= Hiawatha Coleridge-Taylor =

English conductor, music publisher and doctor (1900–1980)

Hiawatha Bryan Coleridge-Taylor (15 October 1900 – 20 January 1980) was an English conductor, music publisher and doctor, the son of the composer Samuel Coleridge Taylor. Born in Croydon, he was named after the Longfellow poem that his father set as The Song of Hiawatha between 1898 and 1900, which had made him globally famous. His younger sister was Avril Coleridge-Taylor. From November 1917 he served as a driver in the French Red Cross at the age of 17. In the 1921 census he was listed as a music student. In December 1925 he married the pianist (Sarah) Kathleen Markwell (1896-1973). She had been his accompanist. In the late 1930s they were living at Rodmell in East Sussex, where a neighbour was the sculptor Marjorie Drawbell.

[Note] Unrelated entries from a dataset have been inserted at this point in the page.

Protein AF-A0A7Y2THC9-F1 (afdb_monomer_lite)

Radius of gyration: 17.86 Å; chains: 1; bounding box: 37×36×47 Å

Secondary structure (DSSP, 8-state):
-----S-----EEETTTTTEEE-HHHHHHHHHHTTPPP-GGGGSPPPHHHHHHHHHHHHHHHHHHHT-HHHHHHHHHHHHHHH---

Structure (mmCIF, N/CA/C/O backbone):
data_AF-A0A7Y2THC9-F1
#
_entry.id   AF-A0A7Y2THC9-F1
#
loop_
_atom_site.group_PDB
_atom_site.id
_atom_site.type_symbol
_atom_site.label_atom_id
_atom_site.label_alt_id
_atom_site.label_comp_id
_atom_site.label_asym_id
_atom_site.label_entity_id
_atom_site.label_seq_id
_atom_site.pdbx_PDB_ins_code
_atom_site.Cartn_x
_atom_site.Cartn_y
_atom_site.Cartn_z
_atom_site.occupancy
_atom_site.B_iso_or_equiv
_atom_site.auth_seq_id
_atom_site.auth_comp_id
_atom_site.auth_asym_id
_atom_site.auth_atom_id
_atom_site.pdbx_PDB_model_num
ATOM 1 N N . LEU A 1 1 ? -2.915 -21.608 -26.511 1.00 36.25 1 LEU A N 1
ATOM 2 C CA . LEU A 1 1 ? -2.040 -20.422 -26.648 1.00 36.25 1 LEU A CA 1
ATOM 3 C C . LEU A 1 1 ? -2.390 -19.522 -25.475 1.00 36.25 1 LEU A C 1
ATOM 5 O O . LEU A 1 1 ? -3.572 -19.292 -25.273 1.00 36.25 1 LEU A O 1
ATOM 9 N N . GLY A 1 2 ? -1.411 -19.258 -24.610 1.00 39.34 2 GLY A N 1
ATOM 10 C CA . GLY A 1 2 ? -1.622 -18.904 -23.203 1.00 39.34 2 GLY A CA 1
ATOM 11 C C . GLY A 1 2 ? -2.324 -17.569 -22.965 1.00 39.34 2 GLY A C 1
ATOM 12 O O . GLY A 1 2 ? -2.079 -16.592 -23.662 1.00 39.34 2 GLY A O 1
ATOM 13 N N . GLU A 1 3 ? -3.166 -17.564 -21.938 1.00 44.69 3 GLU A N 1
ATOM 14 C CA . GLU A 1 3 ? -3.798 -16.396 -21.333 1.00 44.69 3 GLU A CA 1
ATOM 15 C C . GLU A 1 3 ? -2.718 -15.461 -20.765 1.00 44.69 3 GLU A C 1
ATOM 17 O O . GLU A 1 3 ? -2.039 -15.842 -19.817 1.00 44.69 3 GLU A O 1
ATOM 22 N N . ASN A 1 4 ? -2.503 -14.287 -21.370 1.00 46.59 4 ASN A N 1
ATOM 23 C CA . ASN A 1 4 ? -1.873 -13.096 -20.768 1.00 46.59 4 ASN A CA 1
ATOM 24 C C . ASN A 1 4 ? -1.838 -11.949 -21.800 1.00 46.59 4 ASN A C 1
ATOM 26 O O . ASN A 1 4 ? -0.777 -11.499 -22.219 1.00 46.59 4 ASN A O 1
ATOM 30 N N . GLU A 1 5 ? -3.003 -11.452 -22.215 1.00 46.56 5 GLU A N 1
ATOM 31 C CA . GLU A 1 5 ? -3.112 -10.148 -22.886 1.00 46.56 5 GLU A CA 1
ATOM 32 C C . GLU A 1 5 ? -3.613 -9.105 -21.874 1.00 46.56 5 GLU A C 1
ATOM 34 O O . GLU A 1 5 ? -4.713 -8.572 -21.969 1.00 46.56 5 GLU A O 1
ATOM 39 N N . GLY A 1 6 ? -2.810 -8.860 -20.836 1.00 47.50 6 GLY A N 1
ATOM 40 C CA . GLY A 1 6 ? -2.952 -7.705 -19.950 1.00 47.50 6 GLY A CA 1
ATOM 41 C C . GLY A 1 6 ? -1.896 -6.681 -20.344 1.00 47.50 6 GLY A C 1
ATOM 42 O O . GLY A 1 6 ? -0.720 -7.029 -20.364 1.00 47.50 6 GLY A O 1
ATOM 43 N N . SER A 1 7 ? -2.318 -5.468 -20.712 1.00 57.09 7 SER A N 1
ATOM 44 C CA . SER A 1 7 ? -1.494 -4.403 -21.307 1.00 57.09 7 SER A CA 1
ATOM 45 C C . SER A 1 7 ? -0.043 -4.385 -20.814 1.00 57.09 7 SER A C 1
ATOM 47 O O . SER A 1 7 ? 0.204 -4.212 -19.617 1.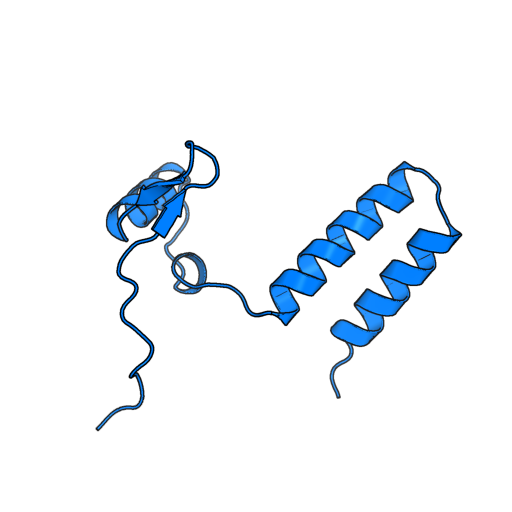00 57.09 7 SER A O 1
ATOM 49 N N . ASP A 1 8 ? 0.908 -4.511 -21.737 1.00 77.12 8 ASP A N 1
ATOM 50 C CA . ASP A 1 8 ? 2.326 -4.373 -21.423 1.00 77.12 8 ASP A CA 1
ATOM 51 C C . ASP A 1 8 ? 2.565 -2.999 -20.766 1.00 77.12 8 ASP A C 1
ATOM 53 O O . ASP A 1 8 ? 2.157 -1.960 -21.297 1.00 77.12 8 ASP A O 1
ATOM 57 N N . ILE A 1 9 ? 3.130 -2.985 -19.554 1.00 83.00 9 ILE A N 1
ATOM 58 C CA . ILE A 1 9 ? 3.282 -1.749 -18.775 1.00 83.00 9 ILE A CA 1
ATOM 59 C C . ILE A 1 9 ? 4.319 -0.872 -19.476 1.00 83.00 9 ILE A C 1
ATOM 61 O O . ILE A 1 9 ? 5.520 -1.128 -19.398 1.00 83.00 9 ILE A O 1
ATOM 65 N N . MET A 1 10 ? 3.847 0.189 -20.131 1.00 87.19 10 MET A N 1
ATOM 66 C CA . MET A 1 10 ? 4.696 1.072 -20.935 1.00 87.19 10 MET A CA 1
ATOM 67 C C . MET A 1 10 ? 5.684 1.877 -20.084 1.00 87.19 10 MET A C 1
ATOM 69 O O . MET A 1 10 ? 6.830 2.083 -20.480 1.00 87.19 10 MET A O 1
ATOM 73 N N . PHE A 1 11 ? 5.243 2.353 -18.917 1.00 90.94 11 PHE A N 1
ATOM 74 C CA . PHE A 1 11 ? 6.066 3.125 -17.994 1.00 90.94 11 PHE A CA 1
ATOM 75 C C . PHE A 1 11 ? 5.475 3.146 -16.581 1.00 90.94 11 PHE A C 1
ATOM 77 O O . PHE A 1 11 ? 4.304 2.840 -16.366 1.00 90.94 11 PHE A O 1
ATOM 84 N N . TYR A 1 12 ? 6.301 3.553 -15.623 1.00 92.31 12 TYR A N 1
ATOM 85 C CA . TYR A 1 12 ? 5.941 3.745 -14.222 1.00 92.31 12 TYR A CA 1
ATOM 86 C C . TYR A 1 12 ? 6.086 5.220 -13.849 1.00 92.31 12 TYR A C 1
ATOM 88 O O . TYR A 1 12 ? 6.834 5.958 -14.489 1.00 92.31 12 TYR A O 1
ATOM 96 N N . ILE A 1 13 ? 5.403 5.655 -12.794 1.00 91.94 13 ILE A N 1
ATOM 97 C CA . ILE A 1 13 ? 5.497 7.025 -12.280 1.00 91.94 13 ILE A CA 1
ATOM 98 C C . ILE A 1 13 ? 6.106 6.971 -10.884 1.00 91.94 13 ILE A C 1
ATOM 100 O O . ILE A 1 13 ? 5.624 6.233 -10.027 1.00 91.94 13 ILE A O 1
ATOM 104 N N . ASN A 1 14 ? 7.140 7.775 -10.638 1.00 90.69 14 ASN A N 1
ATOM 105 C CA . ASN A 1 14 ? 7.663 7.993 -9.297 1.00 90.69 14 ASN A CA 1
ATOM 106 C C . ASN A 1 14 ? 6.931 9.177 -8.627 1.00 90.69 14 ASN A C 1
ATOM 108 O O . ASN A 1 14 ? 7.214 10.335 -8.962 1.00 90.69 14 ASN A O 1
ATOM 112 N N . PRO A 1 15 ? 6.037 8.929 -7.650 1.00 88.62 15 PRO A N 1
ATOM 113 C CA . PRO A 1 15 ? 5.273 9.992 -7.000 1.00 88.62 15 PRO A CA 1
ATOM 114 C C . PRO A 1 15 ? 6.131 10.888 -6.091 1.00 88.62 15 PRO A C 1
ATOM 116 O O . PRO A 1 15 ? 5.748 12.023 -5.823 1.00 88.62 15 PRO A O 1
ATOM 119 N N . PHE A 1 16 ? 7.304 10.427 -5.646 1.00 85.00 16 PHE A N 1
ATOM 120 C CA . PHE A 1 16 ? 8.195 11.181 -4.754 1.00 85.00 16 PHE A CA 1
ATOM 121 C C . PHE A 1 16 ? 9.077 12.185 -5.501 1.00 85.00 16 PHE A C 1
ATOM 123 O O . PHE A 1 16 ? 9.537 13.170 -4.927 1.00 85.00 16 PHE A O 1
ATOM 130 N N . ASN A 1 17 ? 9.290 11.969 -6.800 1.00 85.88 17 ASN A N 1
ATOM 131 C CA . ASN A 1 17 ? 10.202 12.761 -7.620 1.00 85.88 17 ASN A CA 1
ATOM 132 C C . ASN A 1 17 ? 9.437 13.523 -8.705 1.00 85.88 17 ASN A C 1
ATOM 134 O O . ASN A 1 17 ? 9.743 13.395 -9.888 1.00 85.88 17 ASN A O 1
ATOM 138 N N . LYS A 1 18 ? 8.431 14.313 -8.307 1.00 90.56 18 LYS A N 1
ATOM 139 C CA . LYS A 1 18 ? 7.622 15.155 -9.213 1.00 90.56 18 LYS A CA 1
ATOM 140 C C . LYS A 1 18 ? 6.996 14.385 -10.391 1.00 90.56 18 LYS A C 1
ATOM 142 O O . LYS A 1 18 ? 6.849 14.938 -11.475 1.00 90.56 18 LYS A O 1
ATOM 147 N N . GLY A 1 19 ? 6.651 13.112 -10.194 1.00 90.31 19 GLY A N 1
ATOM 148 C CA . GLY A 1 19 ? 6.053 12.288 -11.244 1.00 90.31 19 GLY A CA 1
ATOM 149 C C . GLY A 1 19 ? 7.036 11.842 -12.327 1.00 90.31 19 GLY A C 1
ATOM 150 O O . GLY A 1 19 ? 6.612 11.565 -13.446 1.00 90.31 19 GLY A O 1
ATOM 151 N N . LEU A 1 20 ? 8.339 11.783 -12.026 1.00 93.44 20 LEU A N 1
ATOM 152 C CA . LEU A 1 20 ? 9.348 11.317 -12.975 1.00 93.44 20 LEU A CA 1
ATOM 153 C C . LEU A 1 20 ? 8.990 9.925 -13.514 1.00 93.44 20 LEU A C 1
ATOM 155 O O . LEU A 1 20 ? 8.657 9.013 -12.752 1.00 93.44 20 LEU A O 1
ATOM 159 N N . ILE A 1 21 ? 9.093 9.775 -14.831 1.00 92.94 21 ILE A N 1
ATOM 160 C CA . ILE A 1 21 ? 8.800 8.528 -15.531 1.00 92.94 21 ILE A CA 1
ATOM 161 C C . ILE A 1 21 ? 9.936 7.528 -15.292 1.00 92.94 21 ILE A C 1
ATOM 163 O O . ILE A 1 21 ? 11.111 7.846 -15.479 1.00 92.94 21 ILE A O 1
ATOM 167 N N . PHE A 1 22 ? 9.578 6.317 -14.873 1.00 92.88 22 PHE A N 1
ATOM 168 C CA . PHE A 1 22 ? 10.474 5.196 -14.602 1.00 92.88 22 PHE A CA 1
ATOM 169 C C . PHE A 1 22 ? 10.249 4.067 -15.614 1.00 92.88 22 PHE A C 1
ATOM 171 O O . PHE A 1 22 ? 9.123 3.793 -16.029 1.00 92.88 22 PHE A O 1
ATOM 178 N N . SER A 1 23 ? 11.324 3.357 -15.952 1.00 91.94 23 SER A N 1
ATOM 179 C CA . SER A 1 23 ? 11.267 2.040 -16.588 1.00 91.94 23 SER A CA 1
ATOM 180 C C . SER A 1 23 ? 11.282 0.922 -15.538 1.00 91.94 23 SER A C 1
ATOM 182 O O . SER A 1 23 ? 11.634 1.135 -14.372 1.00 91.94 23 SER A O 1
ATOM 184 N N . LYS A 1 24 ? 10.986 -0.314 -15.959 1.00 90.88 24 LYS A N 1
ATOM 185 C CA . LYS A 1 24 ? 11.123 -1.509 -15.105 1.00 90.88 24 LYS A CA 1
ATOM 186 C C . LYS A 1 24 ? 12.539 -1.658 -14.531 1.00 90.88 24 LYS A C 1
ATOM 188 O O . LYS A 1 24 ? 12.713 -2.086 -13.391 1.00 90.88 24 LYS A O 1
ATOM 193 N N . GLU A 1 25 ? 13.564 -1.268 -15.290 1.00 92.19 25 GLU A N 1
ATOM 194 C CA . GLU A 1 25 ? 14.954 -1.323 -14.830 1.00 92.19 25 GLU A CA 1
ATOM 195 C C . GLU A 1 25 ? 15.245 -0.296 -13.726 1.00 92.19 25 GLU A C 1
ATOM 197 O O . GLU A 1 25 ? 16.028 -0.580 -12.816 1.00 92.19 25 GLU A O 1
ATOM 202 N N . ASN A 1 26 ? 14.588 0.870 -13.747 1.00 92.94 26 ASN A N 1
ATOM 203 C CA . ASN A 1 26 ? 14.703 1.835 -12.652 1.00 92.94 26 ASN A CA 1
ATOM 204 C C . ASN A 1 26 ? 14.160 1.253 -11.340 1.00 92.94 26 ASN A C 1
ATOM 206 O O . ASN A 1 26 ? 14.815 1.392 -10.308 1.00 92.94 26 ASN A O 1
ATOM 210 N N . ILE A 1 27 ? 13.034 0.532 -11.392 1.00 92.62 27 ILE A N 1
ATOM 211 C CA . ILE A 1 27 ? 12.481 -0.177 -10.226 1.00 92.62 27 ILE A CA 1
ATOM 212 C C . ILE A 1 27 ? 13.453 -1.262 -9.743 1.00 92.62 27 ILE A C 1
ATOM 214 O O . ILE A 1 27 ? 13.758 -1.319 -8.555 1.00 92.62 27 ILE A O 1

Hiawatha adapted, edited and conducted the ballet music for the 1924 epic staging of The Song of Hiawatha at the Royal Albert Hall on 19 May 1924, as produced by impresario T. C. Fairbairn. These epic stagings were highly popular, and continued on an annual basis until 1939.

In 1938 Hiawatha took legal action against his father's publisher Novello in a bid to secure unpaid royalties generated by his father's music. He won the case, but Novello appealed and the verdict was overturned. The 1939 Census lists Hiawatha's occupation as copyright music agent.

He later worked as a general practitioner in the Wimbledon area, where he lived next door to St Mary's Church. There is a commemorative bench in the churchyard. He died in Merton, aged 79.